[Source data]

-*-

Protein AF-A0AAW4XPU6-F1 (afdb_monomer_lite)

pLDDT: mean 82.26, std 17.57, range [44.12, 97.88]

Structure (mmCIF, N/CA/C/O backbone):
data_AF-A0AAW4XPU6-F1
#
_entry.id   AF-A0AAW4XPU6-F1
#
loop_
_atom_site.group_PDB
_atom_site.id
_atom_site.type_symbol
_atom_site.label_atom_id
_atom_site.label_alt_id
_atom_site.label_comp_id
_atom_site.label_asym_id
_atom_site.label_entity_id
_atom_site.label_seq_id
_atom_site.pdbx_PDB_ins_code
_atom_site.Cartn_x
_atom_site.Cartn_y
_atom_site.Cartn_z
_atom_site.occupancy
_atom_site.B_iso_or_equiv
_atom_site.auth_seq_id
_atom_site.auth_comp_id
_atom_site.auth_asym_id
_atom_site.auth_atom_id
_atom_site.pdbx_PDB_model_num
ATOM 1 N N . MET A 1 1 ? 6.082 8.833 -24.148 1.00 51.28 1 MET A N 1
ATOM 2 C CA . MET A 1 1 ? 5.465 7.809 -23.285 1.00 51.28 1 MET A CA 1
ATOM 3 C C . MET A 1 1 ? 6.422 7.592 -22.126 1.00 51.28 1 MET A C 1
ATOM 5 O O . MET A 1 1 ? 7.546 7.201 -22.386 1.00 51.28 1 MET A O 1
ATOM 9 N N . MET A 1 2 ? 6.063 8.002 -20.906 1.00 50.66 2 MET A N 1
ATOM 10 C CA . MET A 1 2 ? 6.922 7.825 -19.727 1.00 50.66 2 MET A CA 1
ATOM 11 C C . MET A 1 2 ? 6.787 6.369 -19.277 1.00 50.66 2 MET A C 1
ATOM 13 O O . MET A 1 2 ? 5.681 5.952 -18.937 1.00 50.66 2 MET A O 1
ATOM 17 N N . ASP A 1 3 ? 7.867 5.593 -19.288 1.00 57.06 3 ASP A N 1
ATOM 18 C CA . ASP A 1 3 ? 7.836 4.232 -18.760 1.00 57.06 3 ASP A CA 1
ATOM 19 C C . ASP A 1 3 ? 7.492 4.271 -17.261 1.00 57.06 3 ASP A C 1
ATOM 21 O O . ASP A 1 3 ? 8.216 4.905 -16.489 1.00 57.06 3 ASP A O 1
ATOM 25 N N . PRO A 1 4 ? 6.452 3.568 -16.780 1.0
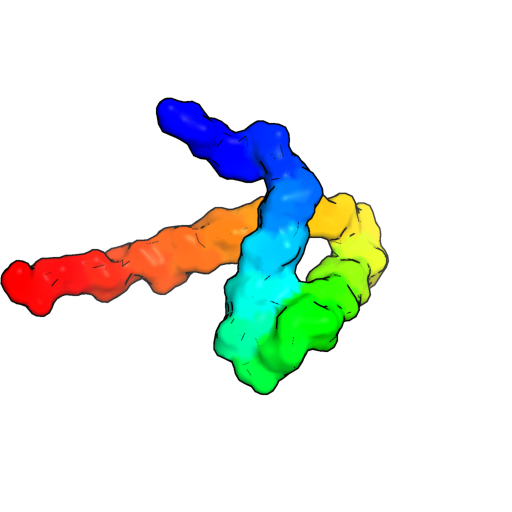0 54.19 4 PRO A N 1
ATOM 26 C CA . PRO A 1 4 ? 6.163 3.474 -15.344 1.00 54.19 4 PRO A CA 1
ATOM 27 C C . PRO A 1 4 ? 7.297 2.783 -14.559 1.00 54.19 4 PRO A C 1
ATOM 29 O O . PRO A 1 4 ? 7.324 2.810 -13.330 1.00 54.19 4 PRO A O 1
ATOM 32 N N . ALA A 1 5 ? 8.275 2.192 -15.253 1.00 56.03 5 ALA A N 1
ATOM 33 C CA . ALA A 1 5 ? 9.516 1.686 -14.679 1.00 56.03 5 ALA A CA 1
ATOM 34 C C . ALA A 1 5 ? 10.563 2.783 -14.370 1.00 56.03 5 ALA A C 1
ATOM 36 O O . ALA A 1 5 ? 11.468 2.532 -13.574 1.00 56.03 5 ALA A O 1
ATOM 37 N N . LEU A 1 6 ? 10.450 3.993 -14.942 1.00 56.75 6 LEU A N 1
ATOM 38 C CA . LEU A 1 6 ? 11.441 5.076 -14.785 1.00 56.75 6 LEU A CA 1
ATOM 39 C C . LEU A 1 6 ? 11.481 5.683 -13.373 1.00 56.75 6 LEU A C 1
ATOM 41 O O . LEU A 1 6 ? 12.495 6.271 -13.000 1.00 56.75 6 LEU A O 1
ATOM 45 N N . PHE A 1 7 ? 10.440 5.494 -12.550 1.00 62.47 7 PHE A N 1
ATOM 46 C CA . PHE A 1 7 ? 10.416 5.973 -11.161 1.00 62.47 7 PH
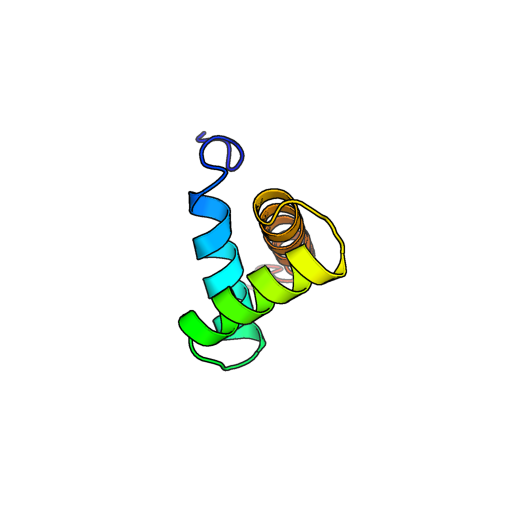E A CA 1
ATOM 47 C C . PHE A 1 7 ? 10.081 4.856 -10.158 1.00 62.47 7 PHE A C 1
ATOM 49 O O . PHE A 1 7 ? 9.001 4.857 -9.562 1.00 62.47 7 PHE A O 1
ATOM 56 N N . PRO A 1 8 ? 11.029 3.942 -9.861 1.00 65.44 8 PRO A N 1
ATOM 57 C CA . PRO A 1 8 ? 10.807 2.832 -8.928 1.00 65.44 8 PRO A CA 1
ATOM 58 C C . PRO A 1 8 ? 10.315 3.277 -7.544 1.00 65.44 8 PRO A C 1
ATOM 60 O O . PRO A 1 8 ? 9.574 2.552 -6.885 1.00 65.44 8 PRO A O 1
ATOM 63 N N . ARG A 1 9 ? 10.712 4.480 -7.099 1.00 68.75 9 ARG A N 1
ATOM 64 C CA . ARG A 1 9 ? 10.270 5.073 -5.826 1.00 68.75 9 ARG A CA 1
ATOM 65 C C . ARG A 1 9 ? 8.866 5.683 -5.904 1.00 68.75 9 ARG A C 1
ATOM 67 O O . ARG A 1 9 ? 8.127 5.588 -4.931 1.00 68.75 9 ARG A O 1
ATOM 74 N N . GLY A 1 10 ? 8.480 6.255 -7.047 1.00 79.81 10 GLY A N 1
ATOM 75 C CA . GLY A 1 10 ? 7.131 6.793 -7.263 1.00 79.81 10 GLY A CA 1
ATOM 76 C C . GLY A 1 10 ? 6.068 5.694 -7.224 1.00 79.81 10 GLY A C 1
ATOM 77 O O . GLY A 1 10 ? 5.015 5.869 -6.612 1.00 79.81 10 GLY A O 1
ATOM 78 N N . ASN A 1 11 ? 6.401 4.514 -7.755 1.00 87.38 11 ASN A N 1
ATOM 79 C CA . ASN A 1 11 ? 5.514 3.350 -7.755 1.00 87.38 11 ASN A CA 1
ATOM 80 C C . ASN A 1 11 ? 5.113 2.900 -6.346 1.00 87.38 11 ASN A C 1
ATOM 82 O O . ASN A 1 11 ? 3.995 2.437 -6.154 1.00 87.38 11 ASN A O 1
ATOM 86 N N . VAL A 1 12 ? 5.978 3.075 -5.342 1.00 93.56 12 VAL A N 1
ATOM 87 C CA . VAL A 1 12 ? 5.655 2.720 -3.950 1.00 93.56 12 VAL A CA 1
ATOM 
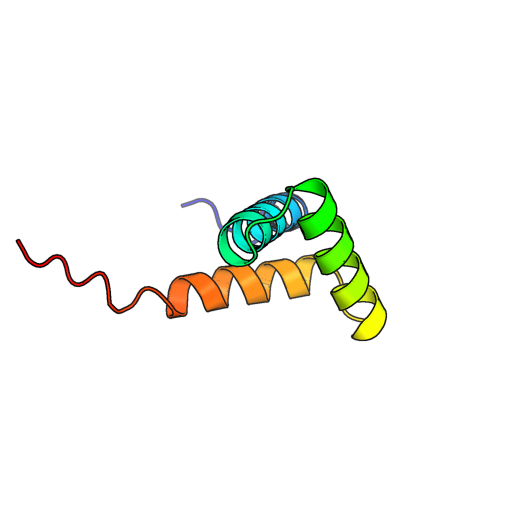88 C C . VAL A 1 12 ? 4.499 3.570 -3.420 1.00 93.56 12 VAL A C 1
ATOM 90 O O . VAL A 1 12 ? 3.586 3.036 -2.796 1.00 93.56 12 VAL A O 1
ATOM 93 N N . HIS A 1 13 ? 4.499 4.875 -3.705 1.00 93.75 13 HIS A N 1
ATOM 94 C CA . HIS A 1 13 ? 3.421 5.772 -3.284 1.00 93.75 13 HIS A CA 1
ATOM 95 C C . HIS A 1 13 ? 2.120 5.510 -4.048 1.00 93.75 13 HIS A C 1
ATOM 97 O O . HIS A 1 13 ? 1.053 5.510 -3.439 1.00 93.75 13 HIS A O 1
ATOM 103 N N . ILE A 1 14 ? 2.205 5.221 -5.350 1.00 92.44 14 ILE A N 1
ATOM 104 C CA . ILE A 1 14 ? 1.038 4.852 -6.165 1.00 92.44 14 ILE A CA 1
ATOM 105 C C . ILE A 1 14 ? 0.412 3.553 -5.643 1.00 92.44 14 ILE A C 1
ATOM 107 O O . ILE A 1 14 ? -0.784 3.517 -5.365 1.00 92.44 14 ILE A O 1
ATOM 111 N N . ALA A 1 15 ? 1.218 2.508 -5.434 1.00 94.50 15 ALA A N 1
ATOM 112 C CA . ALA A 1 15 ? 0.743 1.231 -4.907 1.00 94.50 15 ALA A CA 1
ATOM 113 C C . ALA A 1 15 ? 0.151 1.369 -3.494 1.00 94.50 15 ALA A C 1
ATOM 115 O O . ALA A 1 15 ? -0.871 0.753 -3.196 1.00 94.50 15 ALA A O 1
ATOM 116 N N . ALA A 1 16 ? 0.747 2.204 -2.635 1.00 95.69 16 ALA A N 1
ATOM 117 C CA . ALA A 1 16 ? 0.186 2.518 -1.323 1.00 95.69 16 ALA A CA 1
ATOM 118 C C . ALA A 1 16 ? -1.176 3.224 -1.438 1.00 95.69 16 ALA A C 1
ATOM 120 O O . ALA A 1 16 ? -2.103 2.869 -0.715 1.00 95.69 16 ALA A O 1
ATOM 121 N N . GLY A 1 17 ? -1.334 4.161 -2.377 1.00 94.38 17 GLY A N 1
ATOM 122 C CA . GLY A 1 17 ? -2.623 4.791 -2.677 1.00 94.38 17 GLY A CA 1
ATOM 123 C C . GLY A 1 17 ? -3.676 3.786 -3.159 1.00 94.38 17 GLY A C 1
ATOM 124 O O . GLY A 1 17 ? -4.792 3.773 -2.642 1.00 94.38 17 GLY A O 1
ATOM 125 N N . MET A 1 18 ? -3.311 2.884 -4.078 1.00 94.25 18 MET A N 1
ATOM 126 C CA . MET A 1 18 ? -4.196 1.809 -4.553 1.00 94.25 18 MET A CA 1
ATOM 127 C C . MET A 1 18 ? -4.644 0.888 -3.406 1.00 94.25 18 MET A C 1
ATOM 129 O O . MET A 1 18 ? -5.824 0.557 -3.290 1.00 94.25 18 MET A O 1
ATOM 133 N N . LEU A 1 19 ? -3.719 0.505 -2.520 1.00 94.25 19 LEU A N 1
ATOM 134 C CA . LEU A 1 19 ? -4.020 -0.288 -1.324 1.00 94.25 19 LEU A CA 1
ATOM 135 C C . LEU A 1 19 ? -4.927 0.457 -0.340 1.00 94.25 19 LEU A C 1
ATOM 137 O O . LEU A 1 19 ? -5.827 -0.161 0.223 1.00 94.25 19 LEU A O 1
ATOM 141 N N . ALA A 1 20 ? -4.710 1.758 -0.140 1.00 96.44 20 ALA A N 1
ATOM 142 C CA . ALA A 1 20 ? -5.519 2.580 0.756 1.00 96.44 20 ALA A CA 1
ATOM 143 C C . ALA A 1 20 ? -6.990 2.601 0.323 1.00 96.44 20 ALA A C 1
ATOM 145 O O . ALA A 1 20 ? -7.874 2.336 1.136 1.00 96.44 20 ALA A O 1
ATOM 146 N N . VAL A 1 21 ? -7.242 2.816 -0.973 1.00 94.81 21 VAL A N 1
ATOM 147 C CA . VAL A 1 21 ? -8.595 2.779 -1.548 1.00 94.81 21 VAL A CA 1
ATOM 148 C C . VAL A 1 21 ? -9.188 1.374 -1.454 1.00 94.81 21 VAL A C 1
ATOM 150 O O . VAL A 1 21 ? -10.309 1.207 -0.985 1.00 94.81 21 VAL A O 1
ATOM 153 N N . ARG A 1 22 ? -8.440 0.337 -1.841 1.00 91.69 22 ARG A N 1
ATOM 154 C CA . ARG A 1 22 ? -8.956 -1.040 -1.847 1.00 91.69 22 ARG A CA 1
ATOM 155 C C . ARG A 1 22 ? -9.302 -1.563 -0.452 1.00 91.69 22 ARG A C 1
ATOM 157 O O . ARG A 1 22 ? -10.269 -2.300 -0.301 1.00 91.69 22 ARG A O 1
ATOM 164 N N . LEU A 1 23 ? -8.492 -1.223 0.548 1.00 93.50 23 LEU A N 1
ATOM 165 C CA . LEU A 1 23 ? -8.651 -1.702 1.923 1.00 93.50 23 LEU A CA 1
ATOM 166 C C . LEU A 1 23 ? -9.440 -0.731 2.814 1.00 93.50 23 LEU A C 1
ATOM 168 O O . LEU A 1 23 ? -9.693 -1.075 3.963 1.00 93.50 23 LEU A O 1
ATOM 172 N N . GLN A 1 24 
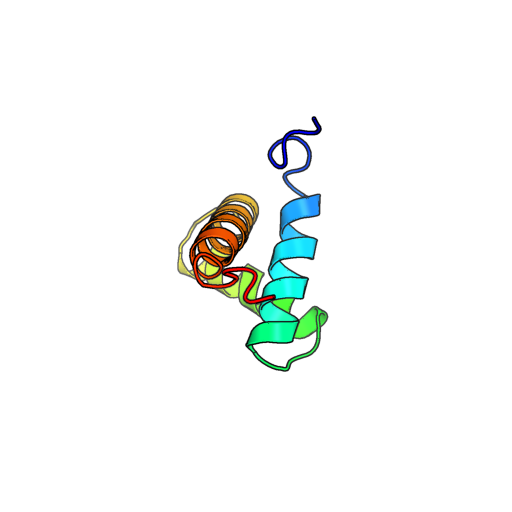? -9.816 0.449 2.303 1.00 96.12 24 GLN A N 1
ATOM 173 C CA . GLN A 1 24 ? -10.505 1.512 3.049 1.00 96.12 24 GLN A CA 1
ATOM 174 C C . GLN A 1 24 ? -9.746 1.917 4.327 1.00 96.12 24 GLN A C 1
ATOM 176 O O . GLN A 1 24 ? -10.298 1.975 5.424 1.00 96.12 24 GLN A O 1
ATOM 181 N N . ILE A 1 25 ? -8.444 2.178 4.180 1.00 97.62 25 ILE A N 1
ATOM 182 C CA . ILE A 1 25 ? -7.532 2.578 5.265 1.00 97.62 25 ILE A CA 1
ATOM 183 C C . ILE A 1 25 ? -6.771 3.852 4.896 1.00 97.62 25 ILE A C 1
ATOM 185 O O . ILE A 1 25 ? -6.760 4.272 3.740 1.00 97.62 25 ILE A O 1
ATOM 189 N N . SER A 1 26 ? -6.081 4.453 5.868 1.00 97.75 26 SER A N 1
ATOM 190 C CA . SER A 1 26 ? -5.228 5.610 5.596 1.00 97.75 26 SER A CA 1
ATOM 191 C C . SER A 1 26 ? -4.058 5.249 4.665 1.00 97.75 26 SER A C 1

-*-

● What is needed: Copy, exactly and only, the lines above that begin with the one containing "ATOM 115 O O" and finish with the one containing "ATOM 125 N N".

● Solution to this problem:
ATOM 115 O O . ALA A 1 15 ? -0.871 0.753 -3.196 1.00 94.50 15 ALA A O 1
ATOM 116 N N . ALA A 1 16 ? 0.747 2.204 -2.635 1.00 95.69 16 ALA A N 1
ATOM 117 C CA . ALA A 1 16 ? 0.186 2.518 -1.323 1.00 95.69 16 ALA A CA 1
ATOM 118 C C . ALA A 1 16 ? -1.176 3.224 -1.438 1.00 95.69 16 ALA A C 1
ATOM 120 O O . ALA A 1 16 ? -2.103 2.869 -0.715 1.00 95.69 16 ALA A O 1
ATOM 121 N N . GLY A 1 17 ? -1.334 4.161 -2.377 1.00 94.38 17 GLY A N 1
ATOM 122 C CA . GLY A 1 17 ? -2.623 4.791 -2.677 1.00 94.38 17 GLY A CA 1
ATOM 123 C C . GLY A 1 17 ? -3.676 3.786 -3.159 1.00 94.38 17 GLY A C 1
ATOM 124 O O . GLY A 1 17 ? -4.792 3.773 -2.642 1.00 94.38 17 GLY A O 1
ATOM 125 N N . MET A 1 18 ? -3.311 2.884 -4.078 1.00 94.25 18 MET A N 1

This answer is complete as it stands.